● Problem to solve: Given the records below, would you repeat exactly the lines that begin at the one containing "ATOM 56 O O" and end at the one containing "ATOM 81 C C", inclusive?
[Recorded data — start]
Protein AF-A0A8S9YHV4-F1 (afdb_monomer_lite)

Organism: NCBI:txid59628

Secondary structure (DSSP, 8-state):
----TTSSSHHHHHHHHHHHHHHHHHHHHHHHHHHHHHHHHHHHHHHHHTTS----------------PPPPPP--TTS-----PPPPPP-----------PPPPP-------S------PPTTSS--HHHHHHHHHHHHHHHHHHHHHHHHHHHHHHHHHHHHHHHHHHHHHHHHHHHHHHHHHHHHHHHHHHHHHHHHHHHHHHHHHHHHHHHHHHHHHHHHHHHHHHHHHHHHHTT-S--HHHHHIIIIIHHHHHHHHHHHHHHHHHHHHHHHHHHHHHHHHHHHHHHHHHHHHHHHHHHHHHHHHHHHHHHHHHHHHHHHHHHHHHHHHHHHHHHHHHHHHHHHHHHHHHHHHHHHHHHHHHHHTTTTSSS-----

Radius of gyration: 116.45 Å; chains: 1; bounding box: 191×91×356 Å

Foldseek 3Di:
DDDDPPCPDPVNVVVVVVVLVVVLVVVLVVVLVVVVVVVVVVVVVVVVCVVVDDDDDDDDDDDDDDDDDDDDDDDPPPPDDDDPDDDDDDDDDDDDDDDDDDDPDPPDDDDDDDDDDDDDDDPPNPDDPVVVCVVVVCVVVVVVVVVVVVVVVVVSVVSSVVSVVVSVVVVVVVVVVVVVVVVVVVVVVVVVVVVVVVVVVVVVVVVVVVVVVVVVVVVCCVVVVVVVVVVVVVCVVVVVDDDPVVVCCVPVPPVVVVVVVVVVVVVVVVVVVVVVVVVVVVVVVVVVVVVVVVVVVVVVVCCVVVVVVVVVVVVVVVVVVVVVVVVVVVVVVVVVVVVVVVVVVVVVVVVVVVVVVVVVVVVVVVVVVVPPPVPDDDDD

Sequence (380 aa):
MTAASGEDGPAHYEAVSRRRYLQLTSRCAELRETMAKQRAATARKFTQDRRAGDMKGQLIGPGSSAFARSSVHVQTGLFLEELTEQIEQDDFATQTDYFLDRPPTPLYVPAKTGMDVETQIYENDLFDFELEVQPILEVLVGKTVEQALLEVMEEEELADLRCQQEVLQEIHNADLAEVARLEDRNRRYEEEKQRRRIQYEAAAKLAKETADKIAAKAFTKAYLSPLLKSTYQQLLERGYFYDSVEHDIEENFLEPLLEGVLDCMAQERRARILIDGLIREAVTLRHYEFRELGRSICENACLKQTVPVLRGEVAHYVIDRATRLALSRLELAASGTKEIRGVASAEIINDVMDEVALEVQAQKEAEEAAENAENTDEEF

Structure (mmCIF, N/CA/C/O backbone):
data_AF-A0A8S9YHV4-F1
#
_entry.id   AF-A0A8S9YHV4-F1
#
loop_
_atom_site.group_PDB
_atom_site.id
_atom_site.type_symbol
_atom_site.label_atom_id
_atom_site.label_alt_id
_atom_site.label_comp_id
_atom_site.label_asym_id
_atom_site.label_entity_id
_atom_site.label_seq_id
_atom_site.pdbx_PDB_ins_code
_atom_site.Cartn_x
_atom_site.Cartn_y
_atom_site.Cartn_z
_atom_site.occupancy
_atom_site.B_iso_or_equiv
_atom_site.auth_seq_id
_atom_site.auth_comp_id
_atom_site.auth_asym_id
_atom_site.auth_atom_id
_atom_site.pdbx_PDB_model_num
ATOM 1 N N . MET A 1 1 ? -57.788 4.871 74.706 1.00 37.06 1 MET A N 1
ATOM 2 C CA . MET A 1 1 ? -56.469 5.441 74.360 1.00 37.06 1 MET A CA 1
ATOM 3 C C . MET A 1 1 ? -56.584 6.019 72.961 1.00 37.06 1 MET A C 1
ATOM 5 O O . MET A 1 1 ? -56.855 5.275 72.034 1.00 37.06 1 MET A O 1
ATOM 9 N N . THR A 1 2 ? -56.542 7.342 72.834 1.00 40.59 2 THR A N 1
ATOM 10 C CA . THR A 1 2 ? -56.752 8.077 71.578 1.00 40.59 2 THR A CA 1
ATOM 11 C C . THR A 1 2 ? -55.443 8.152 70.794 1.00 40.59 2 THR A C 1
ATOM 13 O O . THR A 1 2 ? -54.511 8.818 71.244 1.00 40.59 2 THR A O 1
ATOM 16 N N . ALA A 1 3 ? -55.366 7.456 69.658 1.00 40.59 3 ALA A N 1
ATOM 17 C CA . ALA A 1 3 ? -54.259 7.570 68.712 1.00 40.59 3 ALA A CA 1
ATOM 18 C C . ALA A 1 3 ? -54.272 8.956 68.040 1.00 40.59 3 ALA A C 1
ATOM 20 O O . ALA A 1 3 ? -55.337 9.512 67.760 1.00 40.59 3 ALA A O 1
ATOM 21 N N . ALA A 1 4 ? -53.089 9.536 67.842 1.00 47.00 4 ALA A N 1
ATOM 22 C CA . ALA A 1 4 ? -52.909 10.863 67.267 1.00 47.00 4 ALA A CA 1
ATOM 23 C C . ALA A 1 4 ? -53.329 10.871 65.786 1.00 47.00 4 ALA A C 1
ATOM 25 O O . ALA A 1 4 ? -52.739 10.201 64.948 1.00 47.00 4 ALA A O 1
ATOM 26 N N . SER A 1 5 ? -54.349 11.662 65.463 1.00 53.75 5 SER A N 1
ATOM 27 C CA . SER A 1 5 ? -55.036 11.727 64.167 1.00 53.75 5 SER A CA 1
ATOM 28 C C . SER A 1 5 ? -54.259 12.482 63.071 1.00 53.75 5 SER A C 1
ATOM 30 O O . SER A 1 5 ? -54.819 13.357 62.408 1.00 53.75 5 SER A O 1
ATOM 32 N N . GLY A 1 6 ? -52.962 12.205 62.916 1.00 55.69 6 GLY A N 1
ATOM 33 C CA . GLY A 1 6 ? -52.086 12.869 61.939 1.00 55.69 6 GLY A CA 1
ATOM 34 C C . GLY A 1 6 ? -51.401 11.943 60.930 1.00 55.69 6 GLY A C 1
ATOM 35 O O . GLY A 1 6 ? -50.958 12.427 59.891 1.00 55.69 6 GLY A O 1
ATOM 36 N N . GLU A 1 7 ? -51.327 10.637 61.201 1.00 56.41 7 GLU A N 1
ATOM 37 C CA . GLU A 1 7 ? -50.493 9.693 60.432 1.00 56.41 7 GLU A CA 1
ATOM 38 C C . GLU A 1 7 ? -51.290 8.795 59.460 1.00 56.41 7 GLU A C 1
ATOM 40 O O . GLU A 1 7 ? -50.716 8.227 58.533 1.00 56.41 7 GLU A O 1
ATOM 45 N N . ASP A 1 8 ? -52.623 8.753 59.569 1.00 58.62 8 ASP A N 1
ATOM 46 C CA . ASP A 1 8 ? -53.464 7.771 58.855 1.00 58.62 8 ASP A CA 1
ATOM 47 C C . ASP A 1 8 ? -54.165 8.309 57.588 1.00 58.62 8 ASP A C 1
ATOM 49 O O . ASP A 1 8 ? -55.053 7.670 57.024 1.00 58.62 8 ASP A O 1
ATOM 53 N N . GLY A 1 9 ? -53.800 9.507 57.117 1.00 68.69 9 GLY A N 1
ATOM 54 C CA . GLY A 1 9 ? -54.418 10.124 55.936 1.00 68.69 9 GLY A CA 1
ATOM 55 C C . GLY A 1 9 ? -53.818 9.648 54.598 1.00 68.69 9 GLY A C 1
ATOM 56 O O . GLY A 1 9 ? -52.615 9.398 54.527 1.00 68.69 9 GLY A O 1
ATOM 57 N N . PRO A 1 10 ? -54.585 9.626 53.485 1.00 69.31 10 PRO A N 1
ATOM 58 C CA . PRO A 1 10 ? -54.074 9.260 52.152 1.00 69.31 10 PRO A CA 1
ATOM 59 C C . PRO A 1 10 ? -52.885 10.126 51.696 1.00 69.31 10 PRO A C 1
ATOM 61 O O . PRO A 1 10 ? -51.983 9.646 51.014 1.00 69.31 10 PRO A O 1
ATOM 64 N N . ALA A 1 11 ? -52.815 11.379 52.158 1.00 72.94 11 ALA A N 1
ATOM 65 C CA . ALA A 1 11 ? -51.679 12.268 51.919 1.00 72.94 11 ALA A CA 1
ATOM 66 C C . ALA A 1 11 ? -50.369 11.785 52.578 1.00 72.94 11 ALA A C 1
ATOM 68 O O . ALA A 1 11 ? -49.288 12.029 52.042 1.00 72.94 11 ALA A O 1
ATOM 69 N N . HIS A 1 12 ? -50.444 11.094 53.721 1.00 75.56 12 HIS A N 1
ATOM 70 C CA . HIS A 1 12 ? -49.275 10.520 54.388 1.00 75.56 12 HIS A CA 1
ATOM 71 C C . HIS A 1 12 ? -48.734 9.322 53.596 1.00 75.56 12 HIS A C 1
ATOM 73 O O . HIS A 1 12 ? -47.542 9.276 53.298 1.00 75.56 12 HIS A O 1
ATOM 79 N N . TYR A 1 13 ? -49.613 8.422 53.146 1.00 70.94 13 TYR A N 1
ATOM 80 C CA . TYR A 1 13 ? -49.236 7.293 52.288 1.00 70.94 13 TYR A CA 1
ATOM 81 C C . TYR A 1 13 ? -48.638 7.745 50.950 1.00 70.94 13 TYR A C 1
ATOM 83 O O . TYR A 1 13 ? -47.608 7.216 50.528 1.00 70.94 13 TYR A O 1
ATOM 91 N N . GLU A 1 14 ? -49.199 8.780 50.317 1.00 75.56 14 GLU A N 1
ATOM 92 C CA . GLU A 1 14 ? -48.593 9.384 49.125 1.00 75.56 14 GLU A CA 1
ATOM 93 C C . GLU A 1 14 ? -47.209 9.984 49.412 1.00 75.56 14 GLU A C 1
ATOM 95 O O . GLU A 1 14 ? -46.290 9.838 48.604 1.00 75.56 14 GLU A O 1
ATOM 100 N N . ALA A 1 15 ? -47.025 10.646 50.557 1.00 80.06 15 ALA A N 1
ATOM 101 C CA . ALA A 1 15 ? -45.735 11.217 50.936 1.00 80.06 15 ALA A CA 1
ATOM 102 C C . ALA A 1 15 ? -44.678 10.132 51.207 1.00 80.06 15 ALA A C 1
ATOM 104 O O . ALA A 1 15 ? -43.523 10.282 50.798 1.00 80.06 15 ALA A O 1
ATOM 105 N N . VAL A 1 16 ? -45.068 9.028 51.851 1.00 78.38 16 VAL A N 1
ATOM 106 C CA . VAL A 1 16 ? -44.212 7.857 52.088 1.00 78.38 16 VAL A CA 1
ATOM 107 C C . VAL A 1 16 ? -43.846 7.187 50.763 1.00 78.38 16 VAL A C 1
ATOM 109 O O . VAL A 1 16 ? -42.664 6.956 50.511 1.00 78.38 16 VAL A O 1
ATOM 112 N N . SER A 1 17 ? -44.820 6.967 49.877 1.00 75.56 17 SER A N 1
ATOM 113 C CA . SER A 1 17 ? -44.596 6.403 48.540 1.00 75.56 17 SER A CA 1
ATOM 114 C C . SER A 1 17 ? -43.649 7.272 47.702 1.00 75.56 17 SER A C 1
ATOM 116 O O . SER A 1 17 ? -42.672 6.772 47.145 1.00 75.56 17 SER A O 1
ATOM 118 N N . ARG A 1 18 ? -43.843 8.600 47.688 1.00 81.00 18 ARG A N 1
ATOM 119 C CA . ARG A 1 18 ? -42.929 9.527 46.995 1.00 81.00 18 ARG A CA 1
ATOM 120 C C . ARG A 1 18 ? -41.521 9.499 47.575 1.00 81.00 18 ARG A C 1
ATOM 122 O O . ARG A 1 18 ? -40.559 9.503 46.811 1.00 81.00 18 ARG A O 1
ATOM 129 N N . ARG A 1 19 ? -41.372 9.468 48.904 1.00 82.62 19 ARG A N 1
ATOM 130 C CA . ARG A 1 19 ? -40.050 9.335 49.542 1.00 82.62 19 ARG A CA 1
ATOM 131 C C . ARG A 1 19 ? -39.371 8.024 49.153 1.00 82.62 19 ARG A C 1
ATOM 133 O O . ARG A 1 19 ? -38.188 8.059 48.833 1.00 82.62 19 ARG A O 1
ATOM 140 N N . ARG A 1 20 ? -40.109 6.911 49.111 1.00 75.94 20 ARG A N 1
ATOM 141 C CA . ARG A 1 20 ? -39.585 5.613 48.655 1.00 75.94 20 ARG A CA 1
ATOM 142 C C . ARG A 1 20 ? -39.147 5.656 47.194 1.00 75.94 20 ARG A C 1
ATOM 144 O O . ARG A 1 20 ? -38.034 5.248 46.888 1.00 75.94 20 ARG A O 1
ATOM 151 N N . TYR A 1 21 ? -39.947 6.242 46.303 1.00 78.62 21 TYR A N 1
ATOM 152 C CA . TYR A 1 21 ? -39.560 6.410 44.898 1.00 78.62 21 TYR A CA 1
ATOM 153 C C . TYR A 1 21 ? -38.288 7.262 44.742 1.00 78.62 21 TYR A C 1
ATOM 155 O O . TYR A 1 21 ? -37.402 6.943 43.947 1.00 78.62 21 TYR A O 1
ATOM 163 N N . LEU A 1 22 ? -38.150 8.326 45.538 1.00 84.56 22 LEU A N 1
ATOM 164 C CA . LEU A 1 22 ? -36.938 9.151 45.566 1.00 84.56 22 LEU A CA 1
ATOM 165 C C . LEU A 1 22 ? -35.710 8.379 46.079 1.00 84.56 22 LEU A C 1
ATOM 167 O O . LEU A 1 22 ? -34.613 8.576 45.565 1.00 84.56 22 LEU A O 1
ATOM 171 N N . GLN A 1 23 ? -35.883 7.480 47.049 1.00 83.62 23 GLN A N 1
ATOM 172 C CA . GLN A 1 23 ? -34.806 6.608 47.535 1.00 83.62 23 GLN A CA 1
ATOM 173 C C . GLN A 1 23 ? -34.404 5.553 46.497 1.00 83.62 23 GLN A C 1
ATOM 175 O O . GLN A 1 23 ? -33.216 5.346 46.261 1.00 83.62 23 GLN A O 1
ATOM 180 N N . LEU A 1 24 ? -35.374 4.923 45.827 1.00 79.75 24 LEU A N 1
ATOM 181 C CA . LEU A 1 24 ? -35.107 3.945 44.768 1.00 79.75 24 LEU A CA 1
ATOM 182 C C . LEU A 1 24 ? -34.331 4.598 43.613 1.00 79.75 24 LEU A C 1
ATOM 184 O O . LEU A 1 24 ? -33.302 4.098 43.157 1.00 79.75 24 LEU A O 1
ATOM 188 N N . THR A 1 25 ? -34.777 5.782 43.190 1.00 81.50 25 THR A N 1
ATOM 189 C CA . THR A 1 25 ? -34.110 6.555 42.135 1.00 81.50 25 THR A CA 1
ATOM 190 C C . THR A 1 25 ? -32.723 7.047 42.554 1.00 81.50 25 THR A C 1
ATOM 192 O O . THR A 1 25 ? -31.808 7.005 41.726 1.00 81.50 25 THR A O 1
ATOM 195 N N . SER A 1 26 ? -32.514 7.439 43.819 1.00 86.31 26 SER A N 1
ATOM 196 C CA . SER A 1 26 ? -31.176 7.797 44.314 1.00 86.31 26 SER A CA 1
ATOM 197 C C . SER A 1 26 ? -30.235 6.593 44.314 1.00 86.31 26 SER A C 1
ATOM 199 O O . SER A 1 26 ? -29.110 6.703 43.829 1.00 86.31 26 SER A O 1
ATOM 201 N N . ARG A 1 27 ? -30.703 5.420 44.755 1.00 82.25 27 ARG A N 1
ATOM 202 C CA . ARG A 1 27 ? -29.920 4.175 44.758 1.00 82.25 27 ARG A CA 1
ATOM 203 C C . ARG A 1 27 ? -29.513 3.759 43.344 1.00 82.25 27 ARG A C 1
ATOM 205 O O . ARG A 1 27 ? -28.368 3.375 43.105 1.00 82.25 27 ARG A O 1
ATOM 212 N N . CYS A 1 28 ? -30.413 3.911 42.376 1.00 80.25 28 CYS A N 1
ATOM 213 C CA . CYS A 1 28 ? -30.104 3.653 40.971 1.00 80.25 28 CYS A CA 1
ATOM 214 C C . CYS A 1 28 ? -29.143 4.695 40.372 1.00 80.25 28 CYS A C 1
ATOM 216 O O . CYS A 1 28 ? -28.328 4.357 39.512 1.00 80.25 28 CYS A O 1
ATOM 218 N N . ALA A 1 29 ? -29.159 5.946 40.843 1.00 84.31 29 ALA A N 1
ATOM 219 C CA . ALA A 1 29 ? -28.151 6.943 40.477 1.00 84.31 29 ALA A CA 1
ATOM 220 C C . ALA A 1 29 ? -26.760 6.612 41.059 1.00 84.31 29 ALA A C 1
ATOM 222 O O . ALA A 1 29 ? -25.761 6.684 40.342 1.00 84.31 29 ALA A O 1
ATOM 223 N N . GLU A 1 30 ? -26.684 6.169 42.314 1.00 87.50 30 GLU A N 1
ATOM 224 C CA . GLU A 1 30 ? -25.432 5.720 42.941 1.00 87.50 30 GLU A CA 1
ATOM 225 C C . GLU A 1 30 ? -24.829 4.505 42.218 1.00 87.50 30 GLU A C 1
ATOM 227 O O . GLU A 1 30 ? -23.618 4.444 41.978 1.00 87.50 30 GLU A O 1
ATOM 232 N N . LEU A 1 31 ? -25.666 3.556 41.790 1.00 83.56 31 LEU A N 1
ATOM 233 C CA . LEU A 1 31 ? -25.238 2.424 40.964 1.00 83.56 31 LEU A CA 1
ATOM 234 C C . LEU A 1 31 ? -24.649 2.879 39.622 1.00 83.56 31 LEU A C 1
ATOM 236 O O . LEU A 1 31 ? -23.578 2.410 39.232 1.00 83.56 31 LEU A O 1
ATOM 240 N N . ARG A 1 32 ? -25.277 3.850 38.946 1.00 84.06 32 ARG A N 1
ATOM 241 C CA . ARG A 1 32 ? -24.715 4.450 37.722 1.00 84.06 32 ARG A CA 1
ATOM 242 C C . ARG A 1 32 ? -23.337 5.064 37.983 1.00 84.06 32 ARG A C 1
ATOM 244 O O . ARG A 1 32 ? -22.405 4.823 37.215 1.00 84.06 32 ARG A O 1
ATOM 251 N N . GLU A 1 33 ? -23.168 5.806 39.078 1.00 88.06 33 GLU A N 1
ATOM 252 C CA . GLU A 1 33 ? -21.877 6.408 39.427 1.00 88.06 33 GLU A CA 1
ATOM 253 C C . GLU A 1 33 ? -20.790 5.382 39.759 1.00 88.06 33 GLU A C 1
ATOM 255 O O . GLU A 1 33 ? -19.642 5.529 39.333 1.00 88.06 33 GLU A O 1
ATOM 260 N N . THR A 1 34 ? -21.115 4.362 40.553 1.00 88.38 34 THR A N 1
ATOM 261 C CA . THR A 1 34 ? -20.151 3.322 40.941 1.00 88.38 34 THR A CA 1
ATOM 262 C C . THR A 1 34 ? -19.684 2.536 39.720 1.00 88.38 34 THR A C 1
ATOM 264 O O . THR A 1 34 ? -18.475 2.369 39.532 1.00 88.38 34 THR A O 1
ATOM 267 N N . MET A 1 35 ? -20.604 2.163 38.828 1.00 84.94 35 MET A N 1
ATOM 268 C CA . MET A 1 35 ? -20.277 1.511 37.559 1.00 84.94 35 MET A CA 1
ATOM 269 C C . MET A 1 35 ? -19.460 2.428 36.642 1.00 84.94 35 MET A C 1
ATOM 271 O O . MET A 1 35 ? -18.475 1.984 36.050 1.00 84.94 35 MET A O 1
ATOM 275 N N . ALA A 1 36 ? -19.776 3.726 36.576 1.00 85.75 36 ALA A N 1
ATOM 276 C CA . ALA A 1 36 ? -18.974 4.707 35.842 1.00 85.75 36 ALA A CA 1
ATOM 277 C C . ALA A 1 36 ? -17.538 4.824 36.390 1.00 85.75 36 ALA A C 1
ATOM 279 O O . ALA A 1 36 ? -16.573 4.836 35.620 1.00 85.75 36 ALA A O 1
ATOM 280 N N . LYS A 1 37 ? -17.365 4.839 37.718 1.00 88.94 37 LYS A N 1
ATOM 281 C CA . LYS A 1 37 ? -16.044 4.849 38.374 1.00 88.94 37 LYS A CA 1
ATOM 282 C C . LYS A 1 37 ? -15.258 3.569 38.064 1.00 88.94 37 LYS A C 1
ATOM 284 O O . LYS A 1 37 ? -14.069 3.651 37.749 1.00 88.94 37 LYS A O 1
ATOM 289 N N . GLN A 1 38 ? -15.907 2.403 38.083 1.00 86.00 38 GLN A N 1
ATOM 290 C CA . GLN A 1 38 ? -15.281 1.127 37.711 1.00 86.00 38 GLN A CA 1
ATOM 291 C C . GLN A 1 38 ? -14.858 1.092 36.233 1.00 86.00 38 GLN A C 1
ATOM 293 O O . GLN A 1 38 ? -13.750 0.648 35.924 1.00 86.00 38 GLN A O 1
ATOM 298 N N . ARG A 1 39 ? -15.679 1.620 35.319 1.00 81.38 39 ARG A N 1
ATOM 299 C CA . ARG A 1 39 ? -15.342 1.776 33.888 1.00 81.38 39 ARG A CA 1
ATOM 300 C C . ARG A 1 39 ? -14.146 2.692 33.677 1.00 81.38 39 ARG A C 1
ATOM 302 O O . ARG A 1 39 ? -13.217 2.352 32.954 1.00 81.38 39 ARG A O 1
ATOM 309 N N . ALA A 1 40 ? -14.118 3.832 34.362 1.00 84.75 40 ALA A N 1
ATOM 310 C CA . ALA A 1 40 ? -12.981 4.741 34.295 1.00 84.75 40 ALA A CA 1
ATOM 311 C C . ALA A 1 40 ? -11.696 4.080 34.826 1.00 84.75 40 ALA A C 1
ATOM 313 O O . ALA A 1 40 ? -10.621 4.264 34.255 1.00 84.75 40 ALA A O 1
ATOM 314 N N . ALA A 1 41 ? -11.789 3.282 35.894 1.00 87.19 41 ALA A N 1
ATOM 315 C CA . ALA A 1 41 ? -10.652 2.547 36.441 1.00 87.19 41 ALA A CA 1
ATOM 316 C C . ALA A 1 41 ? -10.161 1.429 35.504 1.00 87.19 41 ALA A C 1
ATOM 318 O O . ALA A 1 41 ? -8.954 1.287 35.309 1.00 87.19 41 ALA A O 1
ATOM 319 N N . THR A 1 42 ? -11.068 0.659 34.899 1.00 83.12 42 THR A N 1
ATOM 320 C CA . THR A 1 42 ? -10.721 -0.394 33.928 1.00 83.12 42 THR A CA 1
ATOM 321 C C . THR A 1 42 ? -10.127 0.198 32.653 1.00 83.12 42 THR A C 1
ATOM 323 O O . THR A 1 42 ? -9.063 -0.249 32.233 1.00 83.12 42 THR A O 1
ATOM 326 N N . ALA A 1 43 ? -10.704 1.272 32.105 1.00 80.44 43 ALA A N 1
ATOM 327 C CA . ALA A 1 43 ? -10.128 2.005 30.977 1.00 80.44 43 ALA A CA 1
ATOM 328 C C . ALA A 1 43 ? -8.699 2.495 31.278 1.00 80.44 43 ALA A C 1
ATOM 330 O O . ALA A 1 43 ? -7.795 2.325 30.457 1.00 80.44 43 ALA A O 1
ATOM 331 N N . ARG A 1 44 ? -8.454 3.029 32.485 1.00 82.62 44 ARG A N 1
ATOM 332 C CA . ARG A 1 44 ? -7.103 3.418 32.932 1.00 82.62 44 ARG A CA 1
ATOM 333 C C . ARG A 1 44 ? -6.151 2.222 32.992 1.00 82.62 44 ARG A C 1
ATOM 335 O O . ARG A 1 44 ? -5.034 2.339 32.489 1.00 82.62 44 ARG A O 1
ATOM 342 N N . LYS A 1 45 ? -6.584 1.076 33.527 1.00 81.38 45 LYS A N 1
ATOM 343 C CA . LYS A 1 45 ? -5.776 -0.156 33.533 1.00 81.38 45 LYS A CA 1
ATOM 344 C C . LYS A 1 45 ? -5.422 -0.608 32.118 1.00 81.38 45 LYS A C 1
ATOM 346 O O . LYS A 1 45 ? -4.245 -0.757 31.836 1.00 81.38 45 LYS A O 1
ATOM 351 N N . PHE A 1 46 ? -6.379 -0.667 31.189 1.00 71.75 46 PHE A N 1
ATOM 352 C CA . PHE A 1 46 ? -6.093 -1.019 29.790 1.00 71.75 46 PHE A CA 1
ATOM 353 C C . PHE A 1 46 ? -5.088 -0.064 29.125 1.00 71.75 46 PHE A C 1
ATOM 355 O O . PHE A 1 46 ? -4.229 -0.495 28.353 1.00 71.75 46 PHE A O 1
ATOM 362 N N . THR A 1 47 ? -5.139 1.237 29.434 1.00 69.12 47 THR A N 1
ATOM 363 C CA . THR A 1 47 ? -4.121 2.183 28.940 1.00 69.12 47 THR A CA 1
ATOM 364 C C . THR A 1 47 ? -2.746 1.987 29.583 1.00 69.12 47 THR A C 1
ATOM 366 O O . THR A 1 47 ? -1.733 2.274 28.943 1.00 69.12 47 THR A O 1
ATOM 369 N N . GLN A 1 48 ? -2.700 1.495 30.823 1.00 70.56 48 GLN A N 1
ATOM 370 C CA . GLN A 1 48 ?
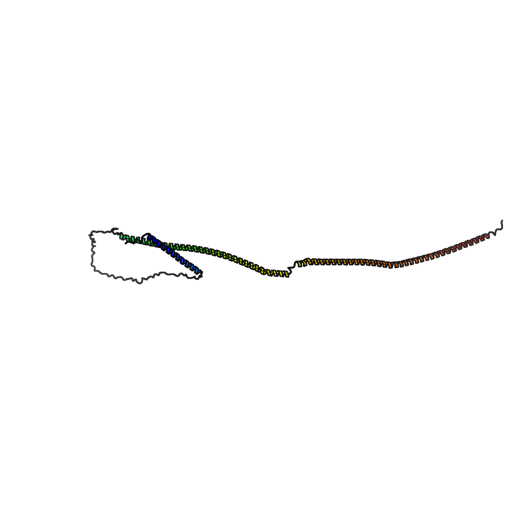 -1.473 1.194 31.555 1.00 70.56 48 GLN A CA 1
ATOM 371 C C . GLN A 1 48 ? -0.858 -0.138 31.103 1.00 70.56 48 GLN A C 1
ATOM 373 O O . GLN A 1 48 ? 0.349 -0.191 30.886 1.00 70.56 48 GLN A O 1
ATOM 378 N N . ASP A 1 49 ? -1.671 -1.162 30.851 1.00 61.06 49 ASP A N 1
ATOM 379 C CA . ASP A 1 49 ? -1.237 -2.477 30.366 1.00 61.06 49 ASP A CA 1
ATOM 380 C C . ASP A 1 49 ? -0.712 -2.397 28.923 1.00 61.06 49 ASP A C 1
ATOM 382 O O . ASP A 1 49 ? 0.289 -3.018 28.586 1.00 61.06 49 ASP A O 1
ATOM 386 N N . ARG A 1 50 ? -1.247 -1.498 28.078 1.00 58.16 50 ARG A N 1
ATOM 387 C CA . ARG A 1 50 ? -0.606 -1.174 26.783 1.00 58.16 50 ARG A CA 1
[Recorded data — finish]
● Result:
ATOM 56 O O . GLY A 1 9 ? -52.615 9.398 54.527 1.00 68.69 9 GLY A O 1
ATOM 57 N N . PRO A 1 10 ? -54.585 9.626 53.485 1.00 69.31 10 PRO A N 1
ATOM 58 C CA . PRO A 1 10 ? -54.074 9.260 52.152 1.00 69.31 10 PRO A CA 1
ATOM 59 C C . PRO A 1 10 ? -52.885 10.126 51.696 1.00 69.31 10 PRO A C 1
ATOM 61 O O . PRO A 1 10 ? -51.983 9.646 51.014 1.00 69.31 10 PRO A O 1
ATOM 64 N N . ALA A 1 11 ? -52.815 11.379 52.158 1.00 72.94 11 ALA A N 1
ATOM 65 C CA . ALA A 1 11 ? -51.679 12.268 51.919 1.00 72.94 11 ALA A CA 1
ATOM 66 C C . ALA A 1 11 ? -50.369 11.785 52.578 1.00 72.94 11 ALA A C 1
ATOM 68 O O . ALA A 1 11 ? -49.288 12.029 52.042 1.00 72.94 11 ALA A O 1
ATOM 69 N N . HIS A 1 12 ? -50.444 11.094 53.721 1.00 75.56 12 HIS A N 1
ATOM 70 C CA . HIS A 1 12 ? -49.275 10.520 54.388 1.00 75.56 12 HIS A CA 1
ATOM 71 C C . HIS A 1 12 ? -48.734 9.322 53.596 1.00 75.56 12 HIS A C 1
ATOM 73 O O . HIS A 1 12 ? -47.542 9.276 53.298 1.00 75.56 12 HIS A O 1
ATOM 79 N N . TYR A 1 13 ? -49.613 8.422 53.146 1.00 70.94 13 TYR A N 1
ATOM 80 C CA . TYR A 1 13 ? -49.236 7.293 52.288 1.00 70.94 13 TYR A CA 1
ATOM 81 C C . TYR A 1 13 ? -48.638 7.745 50.950 1.00 70.94 13 TYR A C 1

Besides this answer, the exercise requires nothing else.